:: Dataset content

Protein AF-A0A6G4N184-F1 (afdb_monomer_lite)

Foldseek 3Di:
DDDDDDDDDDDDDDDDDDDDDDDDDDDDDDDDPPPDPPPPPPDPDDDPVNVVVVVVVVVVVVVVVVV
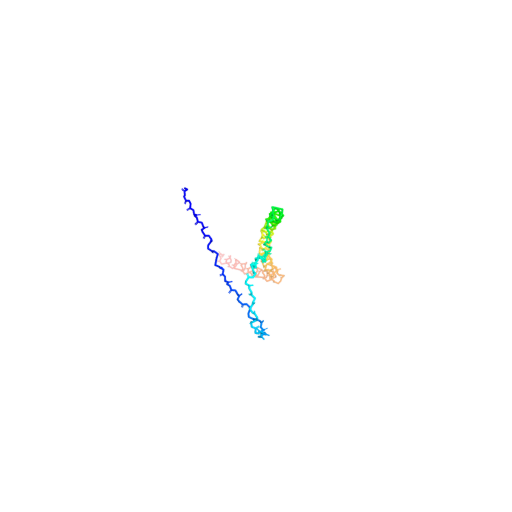VVVVVVVVVVVVVVVVVVVVVVVVVVVVVVVVVVCPDPVNVVVVVVVVVVVVVVVVVVVVVVVVVVD

Structure (mmCIF, N/CA/C/O backbone):
data_AF-A0A6G4N184-F1
#
_entry.id   AF-A0A6G4N184-F1
#
loop_
_atom_site.group_PDB
_atom_site.id
_atom_site.type_symbol
_atom_site.label_atom_id
_atom_site.label_alt_id
_atom_site.label_comp_id
_atom_site.label_asym_id
_atom_site.label_entity_id
_atom_site.label_seq_id
_atom_site.pdbx_PDB_ins_code
_atom_site.Cartn_x
_atom_site.Cartn_y
_atom_site.Cartn_z
_atom_site.occupancy
_atom_site.B_iso_or_equiv
_atom_site.auth_seq_id
_atom_site.auth_comp_id
_atom_site.auth_asym_id
_atom_site.auth_atom_id
_atom_site.pdbx_PDB_model_num
ATOM 1 N N . MET A 1 1 ? 22.943 38.000 -37.585 1.00 46.94 1 MET A N 1
ATOM 2 C CA . MET A 1 1 ? 23.898 37.124 -38.301 1.00 46.94 1 MET A CA 1
ATOM 3 C C . MET A 1 1 ? 25.256 37.806 -38.342 1.00 46.94 1 MET A C 1
ATOM 5 O O . MET A 1 1 ? 25.339 38.854 -38.963 1.00 46.94 1 MET A O 1
ATOM 9 N N . ASN A 1 2 ? 26.290 37.241 -37.702 1.00 30.62 2 ASN A N 1
ATOM 10 C CA . ASN A 1 2 ? 27.669 37.341 -38.196 1.00 30.62 2 ASN A CA 1
ATOM 11 C C . ASN A 1 2 ? 28.578 36.256 -37.573 1.00 30.62 2 ASN A C 1
ATOM 13 O O . ASN A 1 2 ? 28.830 36.250 -36.375 1.00 30.62 2 ASN A O 1
ATOM 17 N N . LYS A 1 3 ? 28.984 35.324 -38.442 1.00 45.38 3 LYS A N 1
ATOM 18 C CA . LYS A 1 3 ? 30.192 34.478 -38.499 1.00 45.38 3 LYS A CA 1
ATOM 19 C C . LYS A 1 3 ? 30.942 34.129 -37.198 1.00 45.38 3 LYS A C 1
ATOM 21 O O . LYS A 1 3 ? 31.739 34.912 -36.699 1.00 45.38 3 LYS A O 1
ATOM 26 N N . VAL A 1 4 ? 30.845 32.859 -36.796 1.00 41.88 4 VAL A N 1
ATOM 27 C CA . VAL A 1 4 ? 31.883 32.159 -36.018 1.00 41.88 4 VAL A CA 1
ATOM 28 C C . VAL A 1 4 ? 32.733 31.318 -36.973 1.00 41.88 4 VAL A C 1
ATOM 30 O O . VAL A 1 4 ? 32.348 30.215 -37.356 1.00 41.88 4 VAL A O 1
ATOM 33 N N . SER A 1 5 ? 33.886 31.853 -37.380 1.00 42.06 5 SER A N 1
ATOM 34 C CA . SER A 1 5 ? 34.944 31.081 -38.041 1.00 42.06 5 SER A CA 1
ATOM 35 C C . SER A 1 5 ? 35.643 30.210 -37.000 1.00 42.06 5 SER A C 1
ATOM 37 O O . SER A 1 5 ? 36.373 30.722 -36.154 1.00 42.06 5 SER A O 1
ATOM 39 N N . LYS A 1 6 ? 35.431 28.893 -37.047 1.00 45.97 6 LYS A N 1
ATOM 40 C CA . LYS A 1 6 ? 36.236 27.935 -36.281 1.00 45.97 6 LYS A CA 1
ATOM 41 C C . LYS A 1 6 ? 37.423 27.490 -37.132 1.00 45.97 6 LYS A C 1
ATOM 43 O O . LYS A 1 6 ? 37.313 26.572 -37.938 1.00 45.97 6 LYS A O 1
ATOM 48 N N . THR A 1 7 ? 38.549 28.168 -36.949 1.00 41.00 7 THR A N 1
ATOM 49 C CA . THR A 1 7 ? 39.866 27.714 -37.405 1.00 41.00 7 THR A CA 1
ATOM 50 C C . THR A 1 7 ? 40.267 26.495 -36.575 1.00 41.00 7 THR A C 1
ATOM 52 O O . THR A 1 7 ? 40.469 26.609 -35.369 1.00 41.00 7 THR A O 1
ATOM 55 N N . LEU A 1 8 ? 40.363 25.323 -37.201 1.00 42.81 8 LEU A N 1
ATOM 56 C CA . LEU A 1 8 ? 40.906 24.119 -36.574 1.00 42.81 8 LEU A CA 1
ATOM 57 C C . LEU A 1 8 ? 42.427 24.105 -36.780 1.00 42.81 8 LEU A C 1
ATOM 59 O O . LEU A 1 8 ? 42.909 23.757 -37.855 1.00 42.81 8 LEU A O 1
ATOM 63 N N . MET A 1 9 ? 43.188 24.505 -35.758 1.00 34.97 9 MET A N 1
ATOM 64 C CA . MET A 1 9 ? 44.626 24.226 -35.693 1.00 34.97 9 MET A CA 1
ATOM 65 C C . MET A 1 9 ? 44.822 22.738 -35.399 1.00 34.97 9 MET A C 1
ATOM 67 O O . MET A 1 9 ? 44.375 22.245 -34.366 1.00 34.97 9 MET A O 1
ATOM 71 N N . THR A 1 10 ? 45.487 22.026 -36.306 1.00 38.78 10 THR A N 1
ATOM 72 C CA . THR A 1 10 ? 45.883 20.628 -36.098 1.00 38.78 10 THR A CA 1
ATOM 73 C C . THR A 1 10 ? 47.377 20.604 -35.800 1.00 38.78 10 THR A C 1
ATOM 75 O O . THR A 1 10 ? 48.195 20.808 -36.693 1.00 38.78 10 THR A O 1
ATOM 78 N N . THR A 1 11 ? 47.734 20.403 -34.534 1.00 34.88 11 THR A N 1
ATOM 79 C CA . THR A 1 11 ? 49.121 20.213 -34.096 1.00 34.88 11 THR A CA 1
ATOM 80 C C . THR A 1 11 ? 49.549 18.782 -34.417 1.00 34.88 11 THR A C 1
ATOM 82 O O . THR A 1 11 ? 48.914 17.835 -33.958 1.00 34.88 11 THR A O 1
ATOM 85 N N . VAL A 1 12 ? 50.614 18.612 -35.202 1.00 36.44 12 VAL A N 1
ATOM 86 C CA . VAL A 1 12 ? 51.192 17.296 -35.521 1.00 36.44 12 VAL A CA 1
ATOM 87 C C . VAL A 1 12 ? 52.353 17.033 -34.565 1.00 36.44 12 VAL A C 1
ATOM 89 O O . VAL A 1 12 ? 53.339 17.765 -34.574 1.00 36.44 12 VAL A O 1
ATOM 92 N N . ALA A 1 13 ? 52.234 15.999 -33.733 1.00 31.69 13 ALA A N 1
ATOM 93 C CA . ALA A 1 13 ? 53.329 15.502 -32.905 1.00 31.69 13 ALA A CA 1
ATOM 94 C C . ALA A 1 13 ? 54.112 14.437 -33.687 1.00 31.69 13 ALA A C 1
ATOM 96 O O . ALA A 1 13 ? 53.571 13.392 -34.045 1.00 31.69 13 ALA A O 1
ATOM 97 N N . THR A 1 14 ? 55.386 14.703 -33.966 1.00 35.19 14 THR A N 1
ATOM 98 C CA . THR A 1 14 ? 56.312 13.753 -34.595 1.00 35.19 14 THR A CA 1
ATOM 99 C C . THR A 1 14 ? 56.845 12.764 -33.559 1.00 35.19 14 THR A C 1
ATOM 101 O O . THR A 1 14 ? 57.525 13.168 -32.618 1.00 35.19 14 THR A O 1
ATOM 104 N N . VAL A 1 15 ? 56.574 11.470 -33.746 1.00 30.14 15 VAL A N 1
ATOM 105 C CA . VAL A 1 15 ? 57.182 10.378 -32.969 1.00 30.14 15 VAL A CA 1
ATOM 106 C C . VAL A 1 15 ? 58.354 9.810 -33.765 1.00 30.14 15 VAL A C 1
ATOM 108 O O . VAL A 1 15 ? 58.165 9.259 -34.847 1.00 30.14 15 VAL A O 1
ATOM 111 N N . ALA A 1 16 ? 59.567 9.949 -33.230 1.00 35.03 16 ALA A N 1
ATOM 112 C CA . ALA A 1 16 ? 60.762 9.293 -33.745 1.00 35.03 16 ALA A CA 1
ATOM 113 C C . ALA A 1 16 ? 60.867 7.883 -33.149 1.00 35.03 16 ALA A C 1
ATOM 115 O O . ALA A 1 16 ? 60.905 7.731 -31.929 1.00 35.03 16 ALA A O 1
ATOM 116 N N . VAL A 1 17 ? 60.945 6.856 -33.998 1.00 37.50 17 VAL A N 1
ATOM 117 C CA . VAL A 1 17 ? 61.327 5.503 -33.573 1.00 37.50 17 VAL A CA 1
ATOM 118 C C . VAL A 1 17 ? 62.785 5.285 -33.962 1.00 37.50 17 VAL A C 1
ATOM 120 O O . VAL A 1 17 ? 63.120 5.125 -35.132 1.00 37.50 17 VAL A O 1
ATOM 123 N N . VAL A 1 18 ? 63.649 5.318 -32.949 1.00 38.09 18 VAL A N 1
ATOM 124 C CA . VAL A 1 18 ? 65.041 4.861 -32.997 1.00 38.09 18 VAL A CA 1
ATOM 125 C C . VAL A 1 18 ? 65.033 3.343 -32.812 1.00 38.09 18 VAL A C 1
ATOM 127 O O . VAL A 1 18 ? 64.516 2.853 -31.810 1.00 38.09 18 VAL A O 1
ATOM 130 N N . GLY A 1 19 ? 65.610 2.600 -33.758 1.00 32.34 19 GLY A N 1
ATOM 131 C CA . GLY A 1 19 ? 65.706 1.142 -33.693 1.00 32.34 19 GLY A CA 1
ATOM 132 C C . GLY A 1 19 ? 66.951 0.590 -34.389 1.00 32.34 19 GLY A C 1
ATOM 133 O O . GLY A 1 19 ? 66.926 0.351 -35.586 1.00 32.34 19 GLY A O 1
ATOM 134 N N . ALA A 1 20 ? 67.999 0.379 -33.586 1.00 37.50 20 ALA A N 1
ATOM 135 C CA . ALA A 1 20 ? 69.068 -0.624 -33.704 1.00 37.50 20 ALA A CA 1
ATOM 136 C C . ALA A 1 20 ? 69.961 -0.681 -34.973 1.00 37.50 20 ALA A C 1
ATOM 138 O O . ALA A 1 20 ? 69.730 -1.444 -35.900 1.00 37.50 20 ALA A O 1
ATOM 139 N N . GLY A 1 21 ? 71.077 0.055 -34.902 1.00 41.72 21 GLY A N 1
ATOM 140 C CA . GLY A 1 21 ? 72.451 -0.412 -35.155 1.00 41.72 21 GLY A CA 1
ATOM 141 C C . GLY A 1 21 ? 72.772 -1.326 -36.346 1.00 41.72 21 GLY A C 1
ATOM 142 O O . GLY A 1 21 ? 72.726 -2.544 -36.220 1.00 41.72 21 GLY A O 1
ATOM 143 N N . GLN A 1 22 ? 73.356 -0.739 -37.395 1.00 33.66 22 GLN A N 1
ATOM 144 C CA . GLN A 1 22 ? 74.527 -1.304 -38.077 1.00 33.66 22 GLN A CA 1
ATOM 145 C C . GLN A 1 22 ? 75.290 -0.181 -38.794 1.00 33.66 22 GLN A C 1
ATOM 147 O O . GLN A 1 22 ? 74.734 0.536 -39.621 1.00 33.66 22 GLN A O 1
ATOM 152 N N . VAL A 1 23 ? 76.561 0.004 -38.430 1.00 38.50 23 VAL A N 1
ATOM 153 C CA . VAL A 1 23 ? 77.491 0.918 -39.104 1.00 38.50 23 VAL A CA 1
ATOM 154 C C . VAL A 1 23 ? 78.084 0.209 -40.321 1.00 38.50 23 VAL A C 1
ATOM 156 O O . VAL A 1 23 ? 78.752 -0.811 -40.179 1.00 38.50 23 VAL A O 1
ATOM 159 N N . VAL A 1 24 ? 77.854 0.752 -41.513 1.00 36.00 24 VAL A N 1
ATOM 160 C CA . VAL A 1 24 ? 78.585 0.405 -42.740 1.00 36.00 24 VAL A CA 1
ATOM 161 C C . VAL A 1 24 ? 79.142 1.691 -43.335 1.00 36.00 24 VAL A C 1
ATOM 163 O O . VAL A 1 24 ? 78.451 2.708 -43.393 1.00 36.00 24 VAL A O 1
ATOM 166 N N . GLN A 1 25 ? 80.434 1.650 -43.663 1.00 36.00 25 GLN A N 1
ATOM 167 C CA . GLN A 1 25 ? 81.194 2.775 -44.195 1.00 36.00 25 GLN A CA 1
ATOM 168 C C . GLN A 1 25 ? 80.622 3.253 -45.534 1.00 36.00 25 GLN A C 1
ATOM 170 O O . GLN A 1 25 ? 80.062 2.474 -46.301 1.00 36.00 25 GLN A O 1
ATOM 175 N N . ALA A 1 26 ? 80.751 4.557 -45.770 1.00 38.69 26 ALA A N 1
ATOM 176 C CA . ALA A 1 26 ? 80.214 5.246 -46.929 1.00 38.69 26 ALA A CA 1
ATOM 177 C C . ALA A 1 26 ? 81.059 4.965 -48.180 1.00 38.69 26 ALA A C 1
ATOM 179 O O . ALA A 1 26 ? 82.095 5.595 -48.386 1.00 38.69 26 ALA A O 1
ATOM 180 N N . GLU A 1 27 ? 80.588 4.059 -49.034 1.00 35.69 27 GLU A N 1
ATOM 181 C CA . GLU A 1 27 ? 80.900 4.139 -50.459 1.00 35.69 27 GLU A CA 1
ATOM 182 C C . GLU A 1 27 ? 80.143 5.347 -51.037 1.00 35.69 27 GLU A C 1
ATOM 184 O O . GLU A 1 27 ? 78.963 5.551 -50.744 1.00 35.69 27 GLU A O 1
ATOM 189 N N . ASP A 1 28 ? 80.831 6.165 -51.829 1.00 42.22 28 ASP A N 1
ATOM 190 C CA . ASP A 1 28 ? 80.302 7.349 -52.508 1.00 42.22 28 ASP A CA 1
ATOM 191 C C . ASP A 1 28 ? 79.188 6.957 -53.497 1.00 42.22 28 ASP A C 1
ATOM 193 O O . ASP A 1 28 ? 79.433 6.583 -54.646 1.00 42.22 28 ASP A O 1
ATOM 197 N N . VAL A 1 29 ? 77.936 6.985 -53.032 1.00 39.38 29 VAL A N 1
ATOM 198 C CA . VAL A 1 29 ? 76.754 6.784 -53.872 1.00 39.38 29 VAL A CA 1
ATOM 199 C C . VAL A 1 29 ? 76.215 8.159 -54.251 1.00 39.38 29 VAL A C 1
ATOM 201 O O . VAL A 1 29 ? 75.617 8.852 -53.428 1.00 39.38 29 VAL A O 1
ATOM 204 N N . GLN A 1 30 ? 76.407 8.537 -55.520 1.00 39.91 30 GLN A N 1
ATOM 205 C CA . GLN A 1 30 ? 75.717 9.663 -56.160 1.00 39.91 30 GLN A CA 1
ATOM 206 C C . GLN A 1 30 ? 74.243 9.712 -55.725 1.00 39.91 30 GLN A C 1
ATOM 208 O O . GLN A 1 30 ? 73.582 8.666 -55.748 1.00 39.91 30 GLN A O 1
ATOM 213 N N . PRO A 1 31 ? 73.690 10.891 -55.383 1.00 37.41 31 PRO A N 1
ATOM 214 C CA . PRO A 1 31 ? 72.294 11.003 -54.999 1.00 37.41 31 PRO A CA 1
ATOM 215 C C . PRO A 1 31 ? 71.417 10.654 -56.204 1.00 37.41 31 PRO A C 1
ATOM 217 O O . PRO A 1 31 ? 71.135 11.486 -57.062 1.00 37.41 31 PRO A O 1
ATOM 220 N N . LYS A 1 32 ? 70.977 9.395 -56.284 1.00 45.31 32 LYS A N 1
ATOM 221 C CA . LYS A 1 32 ? 69.820 9.034 -57.096 1.00 45.31 32 LYS A CA 1
ATOM 222 C C . LYS A 1 32 ? 68.641 9.769 -56.488 1.00 45.31 32 LYS A C 1
ATOM 224 O O . LYS A 1 32 ? 68.368 9.588 -55.303 1.00 45.31 32 LYS A O 1
ATOM 229 N N . GLU A 1 33 ? 67.967 10.587 -57.294 1.00 39.50 33 GLU A N 1
ATOM 230 C CA . GLU A 1 33 ? 66.673 11.162 -56.948 1.00 39.50 33 GLU A CA 1
ATOM 231 C C . GLU A 1 33 ? 65.775 10.038 -56.441 1.00 39.50 33 GLU A C 1
ATOM 233 O O . GLU A 1 33 ? 65.269 9.205 -57.200 1.00 39.50 33 GLU A O 1
ATOM 238 N N . ILE A 1 34 ? 65.612 9.986 -55.126 1.00 38.81 34 ILE A N 1
ATOM 239 C CA . ILE A 1 34 ? 64.627 9.126 -54.510 1.00 38.81 34 ILE A CA 1
ATOM 240 C C . ILE A 1 34 ? 63.319 9.823 -54.851 1.00 38.81 34 ILE A C 1
ATOM 242 O O . ILE A 1 34 ? 62.928 10.782 -54.187 1.00 38.81 34 ILE A O 1
ATOM 246 N N . LYS A 1 35 ? 62.675 9.402 -55.948 1.00 41.75 35 LYS A N 1
ATOM 247 C CA . LYS A 1 35 ? 61.248 9.648 -56.149 1.00 41.75 35 LYS A CA 1
ATOM 248 C C . LYS A 1 35 ? 60.589 9.093 -54.903 1.00 41.75 35 LYS A C 1
ATOM 250 O O . LYS A 1 35 ? 60.458 7.879 -54.768 1.00 41.75 35 LYS A O 1
ATOM 255 N N . GLY A 1 36 ? 60.300 9.983 -53.960 1.00 39.34 36 GLY A N 1
ATOM 256 C CA . GLY A 1 36 ? 59.689 9.627 -52.702 1.00 39.34 36 GLY A CA 1
ATOM 257 C C . GLY A 1 36 ? 58.406 8.893 -53.027 1.00 39.34 36 GLY A C 1
ATOM 258 O O . GLY A 1 36 ? 57.444 9.491 -53.499 1.00 39.34 36 GLY A O 1
ATOM 259 N N . THR A 1 37 ? 58.389 7.585 -52.810 1.00 46.38 37 THR A N 1
ATOM 260 C CA . THR A 1 37 ? 57.138 6.897 -52.544 1.00 46.38 37 THR A CA 1
ATOM 261 C C . THR A 1 37 ? 56.688 7.444 -51.202 1.00 46.38 37 THR A C 1
ATOM 263 O O . THR A 1 37 ? 57.091 6.947 -50.152 1.00 46.38 37 THR A O 1
ATOM 266 N N . GLU A 1 38 ? 55.928 8.542 -51.246 1.00 44.66 38 GLU A N 1
ATOM 267 C CA . GLU A 1 38 ? 55.043 8.931 -50.158 1.00 44.66 38 GLU A CA 1
ATOM 268 C C . GLU A 1 38 ? 54.315 7.655 -49.753 1.00 44.66 38 GLU A C 1
ATOM 270 O O . GLU A 1 38 ? 53.523 7.109 -50.526 1.00 44.66 38 GLU A O 1
ATOM 275 N N . ALA A 1 39 ? 54.642 7.124 -48.575 1.00 49.28 39 ALA A N 1
ATOM 276 C CA . ALA A 1 39 ? 53.852 6.072 -47.978 1.00 49.28 39 ALA A CA 1
ATOM 277 C C . ALA A 1 39 ? 52.458 6.668 -47.802 1.00 49.28 39 ALA A C 1
ATOM 279 O O . ALA A 1 39 ? 52.222 7.480 -46.908 1.00 49.28 39 ALA A O 1
ATOM 280 N N . THR A 1 40 ? 51.558 6.335 -48.724 1.00 44.38 40 THR A N 1
ATOM 281 C CA . THR A 1 40 ? 50.182 6.796 -48.693 1.00 44.38 40 THR A CA 1
ATOM 282 C C . THR A 1 40 ? 49.567 6.147 -47.466 1.00 44.38 40 THR A C 1
ATOM 284 O O . THR A 1 40 ? 49.160 4.987 -47.495 1.00 44.38 40 THR A O 1
ATOM 287 N N . GLN A 1 41 ? 49.549 6.863 -46.343 1.00 48.94 41 GLN A N 1
ATOM 288 C CA . GLN A 1 41 ? 48.715 6.479 -45.223 1.00 48.94 41 GLN A CA 1
ATOM 289 C C . GLN A 1 41 ? 47.285 6.567 -45.753 1.00 48.94 41 GLN A C 1
ATOM 291 O O . GLN A 1 41 ? 46.744 7.660 -45.909 1.00 48.94 41 GLN A O 1
ATOM 296 N N . SER A 1 42 ? 46.718 5.417 -46.125 1.00 51.28 42 SER A N 1
ATOM 297 C CA . SER A 1 42 ? 45.340 5.290 -46.588 1.00 51.28 42 SER A CA 1
ATOM 298 C C . SER A 1 42 ? 44.425 5.804 -45.482 1.00 51.28 42 SER A C 1
ATOM 300 O O . SER A 1 42 ? 44.044 5.075 -44.566 1.00 51.28 42 SER A O 1
ATOM 302 N N . LYS A 1 43 ? 44.105 7.094 -45.537 1.00 58.62 43 LYS A N 1
ATOM 303 C CA . LYS A 1 43 ? 43.125 7.715 -44.666 1.00 58.62 43 LYS A CA 1
ATOM 304 C C . LYS A 1 43 ? 41.775 7.148 -45.085 1.00 58.62 43 LYS A C 1
ATOM 306 O O . LYS A 1 43 ? 41.303 7.440 -46.183 1.00 58.62 43 LYS A O 1
ATOM 311 N N . ALA A 1 44 ? 41.187 6.304 -44.237 1.00 65.81 44 ALA A N 1
ATOM 312 C CA . ALA A 1 44 ? 39.837 5.800 -44.451 1.00 65.81 44 ALA A CA 1
ATOM 313 C C . ALA A 1 44 ? 38.910 7.005 -44.670 1.00 65.81 44 ALA A C 1
ATOM 315 O O . ALA A 1 44 ? 38.780 7.875 -43.805 1.00 65.81 44 ALA A O 1
ATOM 316 N N . THR A 1 45 ? 38.361 7.109 -45.877 1.00 78.25 45 THR A N 1
ATOM 317 C CA . THR A 1 45 ? 37.470 8.203 -46.252 1.00 78.25 45 THR A CA 1
ATOM 318 C C . THR A 1 45 ? 36.067 7.787 -45.856 1.00 78.25 45 THR A C 1
ATOM 320 O O . THR A 1 45 ? 35.568 6.793 -46.369 1.00 78.25 45 THR A O 1
ATOM 323 N N . VAL A 1 46 ? 35.455 8.533 -44.935 1.00 81.44 46 VAL A N 1
ATOM 324 C CA . VAL A 1 46 ? 34.060 8.315 -44.538 1.00 81.44 46 VAL A CA 1
ATOM 325 C C . VAL A 1 46 ? 33.173 8.468 -45.767 1.00 81.44 46 VAL A C 1
ATOM 327 O O . VAL A 1 46 ? 33.175 9.511 -46.425 1.00 81.44 46 VAL A O 1
ATOM 330 N N . THR A 1 47 ? 32.421 7.420 -46.067 1.00 89.75 47 THR A N 1
ATOM 331 C CA . THR A 1 47 ? 31.508 7.362 -47.206 1.00 89.75 47 THR A CA 1
ATOM 332 C C . THR A 1 47 ? 30.122 7.879 -46.829 1.00 89.75 47 THR A C 1
ATOM 334 O O . THR A 1 47 ? 29.726 7.923 -45.659 1.00 89.75 47 THR A O 1
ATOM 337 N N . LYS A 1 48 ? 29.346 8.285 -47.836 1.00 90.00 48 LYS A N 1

::::

[Work task]:
Return only the lines running from the top of the data to the line that holds "ATOM 28 C C". Include both of those lines, but skip the pictures.

[The completed task]:
Protein AF-A0A6G4N184-F1 (afdb_monomer_lite)

Foldseek 3Di:
DDDDDDDDDDDDDDDDDDDDDDDDDDDDDDDDPPPDPPPPPPDPDDDPVNVVVVVVVVVVVVVVVVV
VVVVVVVVVVVVVVVVVVVVVVVVVVVVVVVVVVCPDPVNVVVVVVVVVVVVVVVVVVVVVVVVVVD

Structure (mmCIF, N/CA/C/O backbone):
data_AF-A0A6G4N184-F1
#
_entry.id   AF-A0A6G4N184-F1
#
loop_
_atom_site.group_PDB
_atom_site.id
_atom_site.type_symbol
_atom_site.label_atom_id
_atom_site.label_alt_id
_atom_site.label_comp_id
_atom_site.label_asym_id
_atom_site.label_entity_id
_atom_site.label_seq_id
_atom_site.pdbx_PDB_ins_code
_atom_site.Cartn_x
_atom_site.Cartn_y
_atom_site.Cartn_z
_atom_site.occupancy
_atom_site.B_iso_or_equiv
_atom_site.auth_seq_id
_atom_site.auth_comp_id
_atom_site.auth_asym_id
_atom_site.auth_atom_id
_atom_site.pdbx_PDB_model_num
ATOM 1 N N . MET A 1 1 ? 22.943 38.000 -37.585 1.00 46.94 1 MET A N 1
ATOM 2 C CA . MET A 1 1 ? 23.898 37.124 -38.301 1.00 46.94 1 MET A CA 1
ATOM 3 C C . MET A 1 1 ? 25.256 37.806 -38.342 1.00 46.94 1 MET A C 1
ATOM 5 O O . MET A 1 1 ? 25.339 38.854 -38.963 1.00 46.94 1 MET A O 1
ATOM 9 N N . ASN A 1 2 ? 26.290 37.241 -37.702 1.00 30.62 2 ASN A N 1
ATOM 10 C CA . ASN A 1 2 ? 27.669 37.341 -38.196 1.00 30.62 2 ASN A CA 1
ATOM 11 C C . ASN A 1 2 ? 28.578 36.256 -37.573 1.00 30.62 2 ASN A C 1
ATOM 13 O O . ASN A 1 2 ? 28.830 36.250 -36.375 1.00 30.62 2 ASN A O 1
ATOM 17 N N . LYS A 1 3 ? 28.984 35.324 -38.442 1.00 45.38 3 LYS A N 1
ATOM 18 C CA . LYS A 1 3 ? 30.192 34.478 -38.499 1.00 45.38 3 LYS A CA 1
ATOM 19 C C . LYS A 1 3 ? 30.942 34.129 -37.198 1.00 45.38 3 LYS A C 1
ATOM 21 O O . LYS A 1 3 ? 31.739 34.912 -36.699 1.00 45.38 3 LYS A O 1
ATOM 26 N N . VAL A 1 4 ? 30.845 32.859 -36.796 1.00 41.88 4 VAL A N 1
ATOM 27 C CA . VAL A 1 4 ? 31.883 32.159 -36.018 1.00 41.88 4 VAL A CA 1
ATOM 28 C C . VAL A 1 4 ? 32.733 31.318 -36.973 1.00 41.88 4 VAL A C 1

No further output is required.